### Records supplied
━━━━
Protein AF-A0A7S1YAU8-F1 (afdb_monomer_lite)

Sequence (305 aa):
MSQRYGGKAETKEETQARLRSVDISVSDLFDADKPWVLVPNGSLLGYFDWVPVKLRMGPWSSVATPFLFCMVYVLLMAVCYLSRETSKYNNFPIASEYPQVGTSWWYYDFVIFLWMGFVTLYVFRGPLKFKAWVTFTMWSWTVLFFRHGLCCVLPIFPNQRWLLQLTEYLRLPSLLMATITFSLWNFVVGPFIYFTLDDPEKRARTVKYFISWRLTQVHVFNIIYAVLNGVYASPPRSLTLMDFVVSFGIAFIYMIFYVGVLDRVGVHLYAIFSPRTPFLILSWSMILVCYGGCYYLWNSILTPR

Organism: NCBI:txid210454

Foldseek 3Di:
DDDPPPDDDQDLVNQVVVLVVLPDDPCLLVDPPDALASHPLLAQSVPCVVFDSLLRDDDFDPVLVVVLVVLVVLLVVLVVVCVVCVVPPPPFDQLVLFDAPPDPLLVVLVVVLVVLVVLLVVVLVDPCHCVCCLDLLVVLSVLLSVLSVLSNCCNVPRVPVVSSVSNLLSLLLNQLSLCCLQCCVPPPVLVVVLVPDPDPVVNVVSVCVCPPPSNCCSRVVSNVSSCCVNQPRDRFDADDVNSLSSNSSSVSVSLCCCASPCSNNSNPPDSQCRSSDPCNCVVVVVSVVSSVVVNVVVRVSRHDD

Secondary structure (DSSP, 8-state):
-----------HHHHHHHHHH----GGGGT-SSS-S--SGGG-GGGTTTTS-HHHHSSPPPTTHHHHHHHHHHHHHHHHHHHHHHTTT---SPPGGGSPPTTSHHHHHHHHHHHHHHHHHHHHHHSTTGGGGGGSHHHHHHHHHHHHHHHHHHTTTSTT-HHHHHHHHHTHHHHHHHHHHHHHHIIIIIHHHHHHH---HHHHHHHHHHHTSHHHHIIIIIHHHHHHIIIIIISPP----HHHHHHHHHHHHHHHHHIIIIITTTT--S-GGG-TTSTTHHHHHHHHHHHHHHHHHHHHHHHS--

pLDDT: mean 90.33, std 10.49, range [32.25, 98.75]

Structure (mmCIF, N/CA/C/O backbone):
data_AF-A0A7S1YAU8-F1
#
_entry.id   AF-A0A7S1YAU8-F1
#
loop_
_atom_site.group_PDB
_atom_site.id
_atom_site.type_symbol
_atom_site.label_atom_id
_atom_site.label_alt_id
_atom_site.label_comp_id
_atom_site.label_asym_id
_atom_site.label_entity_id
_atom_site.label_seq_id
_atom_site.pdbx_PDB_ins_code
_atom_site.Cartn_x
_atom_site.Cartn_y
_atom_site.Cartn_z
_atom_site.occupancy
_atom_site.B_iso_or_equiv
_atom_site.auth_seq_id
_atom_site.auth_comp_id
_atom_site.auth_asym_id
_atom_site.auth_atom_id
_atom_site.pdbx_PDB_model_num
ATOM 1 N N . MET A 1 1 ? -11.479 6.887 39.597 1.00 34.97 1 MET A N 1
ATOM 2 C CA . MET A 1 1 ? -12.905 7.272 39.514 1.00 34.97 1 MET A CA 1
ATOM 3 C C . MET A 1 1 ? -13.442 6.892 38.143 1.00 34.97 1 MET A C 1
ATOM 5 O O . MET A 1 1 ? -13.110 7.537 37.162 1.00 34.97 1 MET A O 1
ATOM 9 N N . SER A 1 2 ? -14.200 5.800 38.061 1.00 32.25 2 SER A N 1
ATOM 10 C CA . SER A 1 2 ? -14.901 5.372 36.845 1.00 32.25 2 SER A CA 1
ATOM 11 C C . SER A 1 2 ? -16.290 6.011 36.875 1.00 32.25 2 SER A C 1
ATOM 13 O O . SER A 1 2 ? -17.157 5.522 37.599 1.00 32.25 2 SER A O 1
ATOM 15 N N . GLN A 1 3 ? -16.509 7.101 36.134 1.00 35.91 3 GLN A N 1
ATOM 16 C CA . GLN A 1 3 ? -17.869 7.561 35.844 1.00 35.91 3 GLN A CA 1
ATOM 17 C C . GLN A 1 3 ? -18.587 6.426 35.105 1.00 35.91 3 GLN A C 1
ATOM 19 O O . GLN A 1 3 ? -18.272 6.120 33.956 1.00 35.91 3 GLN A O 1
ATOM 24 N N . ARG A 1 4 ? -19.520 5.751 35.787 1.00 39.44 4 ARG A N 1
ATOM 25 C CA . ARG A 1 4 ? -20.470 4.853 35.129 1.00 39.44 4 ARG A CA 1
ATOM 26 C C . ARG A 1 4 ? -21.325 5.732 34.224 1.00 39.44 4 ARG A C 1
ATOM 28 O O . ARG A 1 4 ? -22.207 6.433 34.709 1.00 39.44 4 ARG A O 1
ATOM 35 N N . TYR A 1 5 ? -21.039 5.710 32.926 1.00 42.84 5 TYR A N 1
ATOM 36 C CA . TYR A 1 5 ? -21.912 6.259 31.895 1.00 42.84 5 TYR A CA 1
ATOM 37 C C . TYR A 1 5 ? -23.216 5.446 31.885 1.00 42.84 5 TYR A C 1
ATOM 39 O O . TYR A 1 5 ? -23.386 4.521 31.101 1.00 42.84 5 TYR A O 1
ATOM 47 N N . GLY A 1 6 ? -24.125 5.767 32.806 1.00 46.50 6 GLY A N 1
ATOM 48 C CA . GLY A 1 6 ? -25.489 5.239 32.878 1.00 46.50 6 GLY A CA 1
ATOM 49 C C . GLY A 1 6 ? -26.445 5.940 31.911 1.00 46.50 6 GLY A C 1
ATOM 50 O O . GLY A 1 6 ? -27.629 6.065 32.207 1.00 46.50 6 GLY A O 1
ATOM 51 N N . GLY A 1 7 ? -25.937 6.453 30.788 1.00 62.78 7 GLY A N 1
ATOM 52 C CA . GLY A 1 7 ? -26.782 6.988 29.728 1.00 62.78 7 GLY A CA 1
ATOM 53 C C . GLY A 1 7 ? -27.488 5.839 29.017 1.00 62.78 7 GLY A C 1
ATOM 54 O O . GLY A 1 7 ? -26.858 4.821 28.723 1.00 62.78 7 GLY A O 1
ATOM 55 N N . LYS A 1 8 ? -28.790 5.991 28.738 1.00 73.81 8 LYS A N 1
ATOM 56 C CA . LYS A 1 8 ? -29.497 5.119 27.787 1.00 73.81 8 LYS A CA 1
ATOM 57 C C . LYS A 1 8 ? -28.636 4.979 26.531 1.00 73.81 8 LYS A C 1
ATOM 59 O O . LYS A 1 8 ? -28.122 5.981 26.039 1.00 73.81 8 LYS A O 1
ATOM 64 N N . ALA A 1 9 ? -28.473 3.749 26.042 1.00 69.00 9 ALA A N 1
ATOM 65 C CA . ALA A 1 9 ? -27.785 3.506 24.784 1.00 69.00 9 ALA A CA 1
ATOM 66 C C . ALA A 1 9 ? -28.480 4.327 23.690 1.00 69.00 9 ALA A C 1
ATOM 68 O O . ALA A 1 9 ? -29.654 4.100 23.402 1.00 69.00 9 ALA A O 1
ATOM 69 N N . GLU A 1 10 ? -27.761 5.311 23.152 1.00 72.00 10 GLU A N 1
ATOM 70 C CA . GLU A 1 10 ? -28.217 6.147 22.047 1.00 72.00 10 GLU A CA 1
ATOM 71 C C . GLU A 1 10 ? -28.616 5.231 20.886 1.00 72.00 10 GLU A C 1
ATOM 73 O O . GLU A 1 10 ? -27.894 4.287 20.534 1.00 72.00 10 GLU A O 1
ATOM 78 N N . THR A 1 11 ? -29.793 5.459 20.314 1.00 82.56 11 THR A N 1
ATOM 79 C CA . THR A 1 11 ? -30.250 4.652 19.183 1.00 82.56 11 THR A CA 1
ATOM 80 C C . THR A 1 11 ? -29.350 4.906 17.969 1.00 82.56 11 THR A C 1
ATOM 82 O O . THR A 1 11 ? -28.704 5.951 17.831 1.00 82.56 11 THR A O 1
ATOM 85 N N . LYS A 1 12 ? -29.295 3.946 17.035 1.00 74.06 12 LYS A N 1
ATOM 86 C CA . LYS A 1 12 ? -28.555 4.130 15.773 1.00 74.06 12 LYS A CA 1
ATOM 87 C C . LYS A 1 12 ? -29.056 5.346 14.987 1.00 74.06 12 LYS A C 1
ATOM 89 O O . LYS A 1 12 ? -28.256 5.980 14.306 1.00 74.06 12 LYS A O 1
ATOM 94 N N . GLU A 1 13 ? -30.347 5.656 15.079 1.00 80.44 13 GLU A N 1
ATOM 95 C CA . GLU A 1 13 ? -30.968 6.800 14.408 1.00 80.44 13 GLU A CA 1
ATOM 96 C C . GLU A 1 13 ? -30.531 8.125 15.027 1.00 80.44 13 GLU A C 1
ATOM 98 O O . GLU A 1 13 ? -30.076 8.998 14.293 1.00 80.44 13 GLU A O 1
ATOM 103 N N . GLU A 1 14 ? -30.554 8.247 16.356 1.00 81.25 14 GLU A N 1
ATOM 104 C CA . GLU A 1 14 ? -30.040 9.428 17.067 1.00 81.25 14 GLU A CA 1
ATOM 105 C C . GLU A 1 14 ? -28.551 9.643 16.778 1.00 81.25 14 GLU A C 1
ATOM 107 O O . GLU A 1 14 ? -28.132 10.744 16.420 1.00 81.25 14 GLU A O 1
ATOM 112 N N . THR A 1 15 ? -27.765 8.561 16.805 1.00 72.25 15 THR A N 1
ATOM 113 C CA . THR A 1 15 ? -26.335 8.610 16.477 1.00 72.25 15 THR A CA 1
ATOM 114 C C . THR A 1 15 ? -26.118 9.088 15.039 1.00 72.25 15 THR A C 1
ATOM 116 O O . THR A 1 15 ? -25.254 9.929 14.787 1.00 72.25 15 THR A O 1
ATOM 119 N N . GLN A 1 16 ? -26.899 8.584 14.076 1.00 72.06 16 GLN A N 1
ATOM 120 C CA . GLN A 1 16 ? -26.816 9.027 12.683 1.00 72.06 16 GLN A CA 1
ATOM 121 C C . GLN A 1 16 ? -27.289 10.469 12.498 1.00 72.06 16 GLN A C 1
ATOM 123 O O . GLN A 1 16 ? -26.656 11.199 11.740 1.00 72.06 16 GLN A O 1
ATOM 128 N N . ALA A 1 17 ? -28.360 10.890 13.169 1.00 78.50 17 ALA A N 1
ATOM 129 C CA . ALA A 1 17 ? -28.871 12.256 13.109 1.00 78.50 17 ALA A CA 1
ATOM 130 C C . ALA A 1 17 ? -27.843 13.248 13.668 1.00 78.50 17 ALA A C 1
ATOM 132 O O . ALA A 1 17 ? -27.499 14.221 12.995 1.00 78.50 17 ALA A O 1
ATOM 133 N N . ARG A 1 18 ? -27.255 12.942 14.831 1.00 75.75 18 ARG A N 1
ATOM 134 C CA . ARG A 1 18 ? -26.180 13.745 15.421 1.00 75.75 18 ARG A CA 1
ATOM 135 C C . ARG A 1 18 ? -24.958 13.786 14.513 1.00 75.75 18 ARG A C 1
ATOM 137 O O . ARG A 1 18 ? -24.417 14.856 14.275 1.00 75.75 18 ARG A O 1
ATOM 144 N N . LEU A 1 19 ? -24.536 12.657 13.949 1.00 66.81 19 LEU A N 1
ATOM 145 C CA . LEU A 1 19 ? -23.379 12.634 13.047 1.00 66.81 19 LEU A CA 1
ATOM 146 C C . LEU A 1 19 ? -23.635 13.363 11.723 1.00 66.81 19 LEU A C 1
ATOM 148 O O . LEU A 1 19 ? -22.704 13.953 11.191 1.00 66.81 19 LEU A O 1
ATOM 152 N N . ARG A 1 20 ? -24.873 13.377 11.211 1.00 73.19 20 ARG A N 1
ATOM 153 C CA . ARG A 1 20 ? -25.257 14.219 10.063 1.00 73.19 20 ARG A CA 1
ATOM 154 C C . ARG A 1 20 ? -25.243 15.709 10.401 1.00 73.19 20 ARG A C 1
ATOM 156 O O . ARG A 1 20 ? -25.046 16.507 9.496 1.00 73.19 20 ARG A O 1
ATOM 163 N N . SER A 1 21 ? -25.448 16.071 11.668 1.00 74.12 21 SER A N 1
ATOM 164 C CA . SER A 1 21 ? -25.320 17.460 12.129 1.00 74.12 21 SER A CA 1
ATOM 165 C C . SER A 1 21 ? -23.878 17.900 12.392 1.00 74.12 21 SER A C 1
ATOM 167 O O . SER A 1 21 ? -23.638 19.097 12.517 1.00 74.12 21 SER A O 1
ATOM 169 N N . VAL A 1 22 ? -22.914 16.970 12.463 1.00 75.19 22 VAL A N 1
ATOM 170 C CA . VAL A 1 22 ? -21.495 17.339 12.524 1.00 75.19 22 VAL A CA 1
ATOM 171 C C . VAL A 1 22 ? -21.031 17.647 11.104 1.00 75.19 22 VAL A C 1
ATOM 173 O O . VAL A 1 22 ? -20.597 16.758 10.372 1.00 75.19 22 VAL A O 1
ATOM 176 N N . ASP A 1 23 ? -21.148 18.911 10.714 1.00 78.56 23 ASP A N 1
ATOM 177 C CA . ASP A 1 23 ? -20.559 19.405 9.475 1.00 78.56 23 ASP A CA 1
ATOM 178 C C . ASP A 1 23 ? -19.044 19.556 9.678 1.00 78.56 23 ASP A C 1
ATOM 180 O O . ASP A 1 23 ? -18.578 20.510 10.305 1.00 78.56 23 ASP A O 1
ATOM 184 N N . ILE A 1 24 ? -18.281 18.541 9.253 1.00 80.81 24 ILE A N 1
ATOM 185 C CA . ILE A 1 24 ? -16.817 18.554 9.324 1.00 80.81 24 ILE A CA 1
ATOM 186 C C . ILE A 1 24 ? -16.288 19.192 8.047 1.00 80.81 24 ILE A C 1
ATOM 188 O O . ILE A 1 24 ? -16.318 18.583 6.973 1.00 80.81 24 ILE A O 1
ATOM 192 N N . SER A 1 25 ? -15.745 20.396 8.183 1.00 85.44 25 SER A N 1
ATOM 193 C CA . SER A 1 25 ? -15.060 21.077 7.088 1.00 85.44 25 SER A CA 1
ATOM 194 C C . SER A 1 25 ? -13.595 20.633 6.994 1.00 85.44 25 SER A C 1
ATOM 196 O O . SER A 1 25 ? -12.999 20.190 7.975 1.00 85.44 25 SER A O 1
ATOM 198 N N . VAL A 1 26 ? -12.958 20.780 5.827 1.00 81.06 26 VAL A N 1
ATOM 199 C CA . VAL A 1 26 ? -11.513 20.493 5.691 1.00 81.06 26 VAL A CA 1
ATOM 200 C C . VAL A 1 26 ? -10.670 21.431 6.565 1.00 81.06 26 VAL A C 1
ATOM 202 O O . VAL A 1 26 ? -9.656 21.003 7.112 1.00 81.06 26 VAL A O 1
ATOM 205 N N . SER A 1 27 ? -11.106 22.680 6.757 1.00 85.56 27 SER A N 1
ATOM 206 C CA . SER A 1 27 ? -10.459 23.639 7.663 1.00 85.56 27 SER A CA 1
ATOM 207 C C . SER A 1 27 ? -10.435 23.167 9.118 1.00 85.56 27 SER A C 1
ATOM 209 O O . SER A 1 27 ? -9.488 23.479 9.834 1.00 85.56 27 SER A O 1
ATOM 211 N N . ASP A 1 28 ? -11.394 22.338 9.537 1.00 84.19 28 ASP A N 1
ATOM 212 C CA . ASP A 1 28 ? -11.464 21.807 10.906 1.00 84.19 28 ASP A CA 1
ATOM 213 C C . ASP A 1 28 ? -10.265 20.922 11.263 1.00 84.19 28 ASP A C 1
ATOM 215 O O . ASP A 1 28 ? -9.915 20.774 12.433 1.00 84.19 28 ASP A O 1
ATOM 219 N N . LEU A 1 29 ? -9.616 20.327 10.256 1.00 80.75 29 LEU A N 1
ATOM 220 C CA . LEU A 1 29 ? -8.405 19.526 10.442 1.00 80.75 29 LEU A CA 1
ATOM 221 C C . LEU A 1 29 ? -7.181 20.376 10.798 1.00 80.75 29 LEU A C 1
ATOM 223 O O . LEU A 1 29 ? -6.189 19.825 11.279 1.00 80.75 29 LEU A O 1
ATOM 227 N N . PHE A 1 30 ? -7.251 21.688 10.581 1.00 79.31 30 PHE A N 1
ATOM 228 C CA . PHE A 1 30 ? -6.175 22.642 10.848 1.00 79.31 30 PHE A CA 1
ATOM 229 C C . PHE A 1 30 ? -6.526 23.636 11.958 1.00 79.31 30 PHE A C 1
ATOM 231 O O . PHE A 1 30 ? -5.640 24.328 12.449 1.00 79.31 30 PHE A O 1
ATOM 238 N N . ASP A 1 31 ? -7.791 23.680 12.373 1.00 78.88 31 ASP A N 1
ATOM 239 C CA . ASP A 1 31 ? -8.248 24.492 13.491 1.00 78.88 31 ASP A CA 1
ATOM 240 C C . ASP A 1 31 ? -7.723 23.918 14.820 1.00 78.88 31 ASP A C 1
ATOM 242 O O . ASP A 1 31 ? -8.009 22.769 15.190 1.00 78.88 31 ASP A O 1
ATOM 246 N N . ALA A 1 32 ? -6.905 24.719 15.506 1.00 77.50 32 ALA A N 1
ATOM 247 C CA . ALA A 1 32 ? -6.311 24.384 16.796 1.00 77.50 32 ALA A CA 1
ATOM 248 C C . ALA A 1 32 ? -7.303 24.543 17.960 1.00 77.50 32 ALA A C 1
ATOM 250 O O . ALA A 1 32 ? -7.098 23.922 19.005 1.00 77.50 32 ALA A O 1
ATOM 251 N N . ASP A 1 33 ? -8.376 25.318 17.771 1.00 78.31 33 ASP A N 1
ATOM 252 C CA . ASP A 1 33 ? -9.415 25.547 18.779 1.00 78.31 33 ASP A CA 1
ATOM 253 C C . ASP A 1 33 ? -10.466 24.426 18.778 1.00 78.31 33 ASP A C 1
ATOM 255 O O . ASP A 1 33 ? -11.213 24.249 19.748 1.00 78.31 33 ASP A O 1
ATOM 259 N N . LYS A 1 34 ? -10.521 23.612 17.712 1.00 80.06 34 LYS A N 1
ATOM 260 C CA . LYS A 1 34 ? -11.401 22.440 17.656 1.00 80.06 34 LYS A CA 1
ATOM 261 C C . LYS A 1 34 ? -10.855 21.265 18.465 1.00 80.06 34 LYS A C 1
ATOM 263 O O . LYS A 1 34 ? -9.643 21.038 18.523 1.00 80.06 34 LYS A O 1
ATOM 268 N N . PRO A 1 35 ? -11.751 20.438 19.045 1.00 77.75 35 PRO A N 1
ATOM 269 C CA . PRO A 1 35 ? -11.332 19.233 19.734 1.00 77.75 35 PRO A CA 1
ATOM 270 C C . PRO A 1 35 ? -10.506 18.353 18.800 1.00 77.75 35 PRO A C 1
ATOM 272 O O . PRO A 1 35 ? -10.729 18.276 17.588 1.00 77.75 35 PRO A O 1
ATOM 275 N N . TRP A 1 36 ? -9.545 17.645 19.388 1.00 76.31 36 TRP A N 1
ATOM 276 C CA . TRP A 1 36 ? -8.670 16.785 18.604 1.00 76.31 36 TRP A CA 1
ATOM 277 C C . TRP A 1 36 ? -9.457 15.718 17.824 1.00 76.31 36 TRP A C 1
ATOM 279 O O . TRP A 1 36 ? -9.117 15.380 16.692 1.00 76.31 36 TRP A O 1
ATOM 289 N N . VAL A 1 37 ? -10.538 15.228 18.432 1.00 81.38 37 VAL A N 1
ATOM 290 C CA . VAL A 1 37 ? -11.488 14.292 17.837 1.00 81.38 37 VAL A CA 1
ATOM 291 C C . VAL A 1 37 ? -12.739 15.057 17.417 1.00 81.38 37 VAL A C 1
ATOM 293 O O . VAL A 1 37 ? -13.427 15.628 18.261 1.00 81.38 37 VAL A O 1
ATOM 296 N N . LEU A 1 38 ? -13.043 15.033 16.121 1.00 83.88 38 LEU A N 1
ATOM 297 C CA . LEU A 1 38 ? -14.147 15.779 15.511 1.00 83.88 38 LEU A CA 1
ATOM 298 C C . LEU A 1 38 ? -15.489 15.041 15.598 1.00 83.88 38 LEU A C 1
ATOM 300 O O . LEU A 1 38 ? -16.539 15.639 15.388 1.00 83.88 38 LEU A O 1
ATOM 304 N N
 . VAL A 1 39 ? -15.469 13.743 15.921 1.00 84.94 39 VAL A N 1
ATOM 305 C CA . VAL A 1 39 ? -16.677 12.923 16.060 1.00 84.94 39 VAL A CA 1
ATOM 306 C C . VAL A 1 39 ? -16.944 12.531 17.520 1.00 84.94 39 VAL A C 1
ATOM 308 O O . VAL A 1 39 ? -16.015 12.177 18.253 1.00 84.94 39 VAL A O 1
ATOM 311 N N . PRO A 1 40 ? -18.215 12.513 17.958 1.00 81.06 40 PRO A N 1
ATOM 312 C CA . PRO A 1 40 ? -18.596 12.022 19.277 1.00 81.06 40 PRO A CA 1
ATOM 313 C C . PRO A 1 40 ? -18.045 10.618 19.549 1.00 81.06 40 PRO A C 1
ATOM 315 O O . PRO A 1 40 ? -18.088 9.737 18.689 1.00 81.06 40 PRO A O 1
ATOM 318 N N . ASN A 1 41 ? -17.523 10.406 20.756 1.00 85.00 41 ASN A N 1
━━━━
### Exercise brief
Taking the entries above, restate exactly those lines that fall between the line with "ATOM 96 C C" and the line with "ATOM 112 N N", keeping both of those lines too.

### Exercise output
ATOM 96 C C . GLU A 1 13 ? -30.531 8.125 15.027 1.00 80.44 13 GLU A C 1
ATOM 98 O O . GLU A 1 13 ? -30.076 8.998 14.293 1.00 80.44 13 GLU A O 1
ATOM 103 N N . GLU A 1 14 ? -30.554 8.247 16.356 1.00 81.25 14 GLU A N 1
ATOM 104 C CA . GLU A 1 14 ? -30.040 9.428 17.067 1.00 81.25 14 GLU A CA 1
ATOM 105 C C . GLU A 1 14 ? -28.551 9.643 16.778 1.00 81.25 14 GLU A C 1
ATOM 107 O O . GLU A 1 14 ? -28.132 10.744 16.420 1.00 81.25 14 GLU A O 1
ATOM 112 N N . THR A 1 15 ? -27.765 8.561 16.805 1.00 72.25 15 THR A N 1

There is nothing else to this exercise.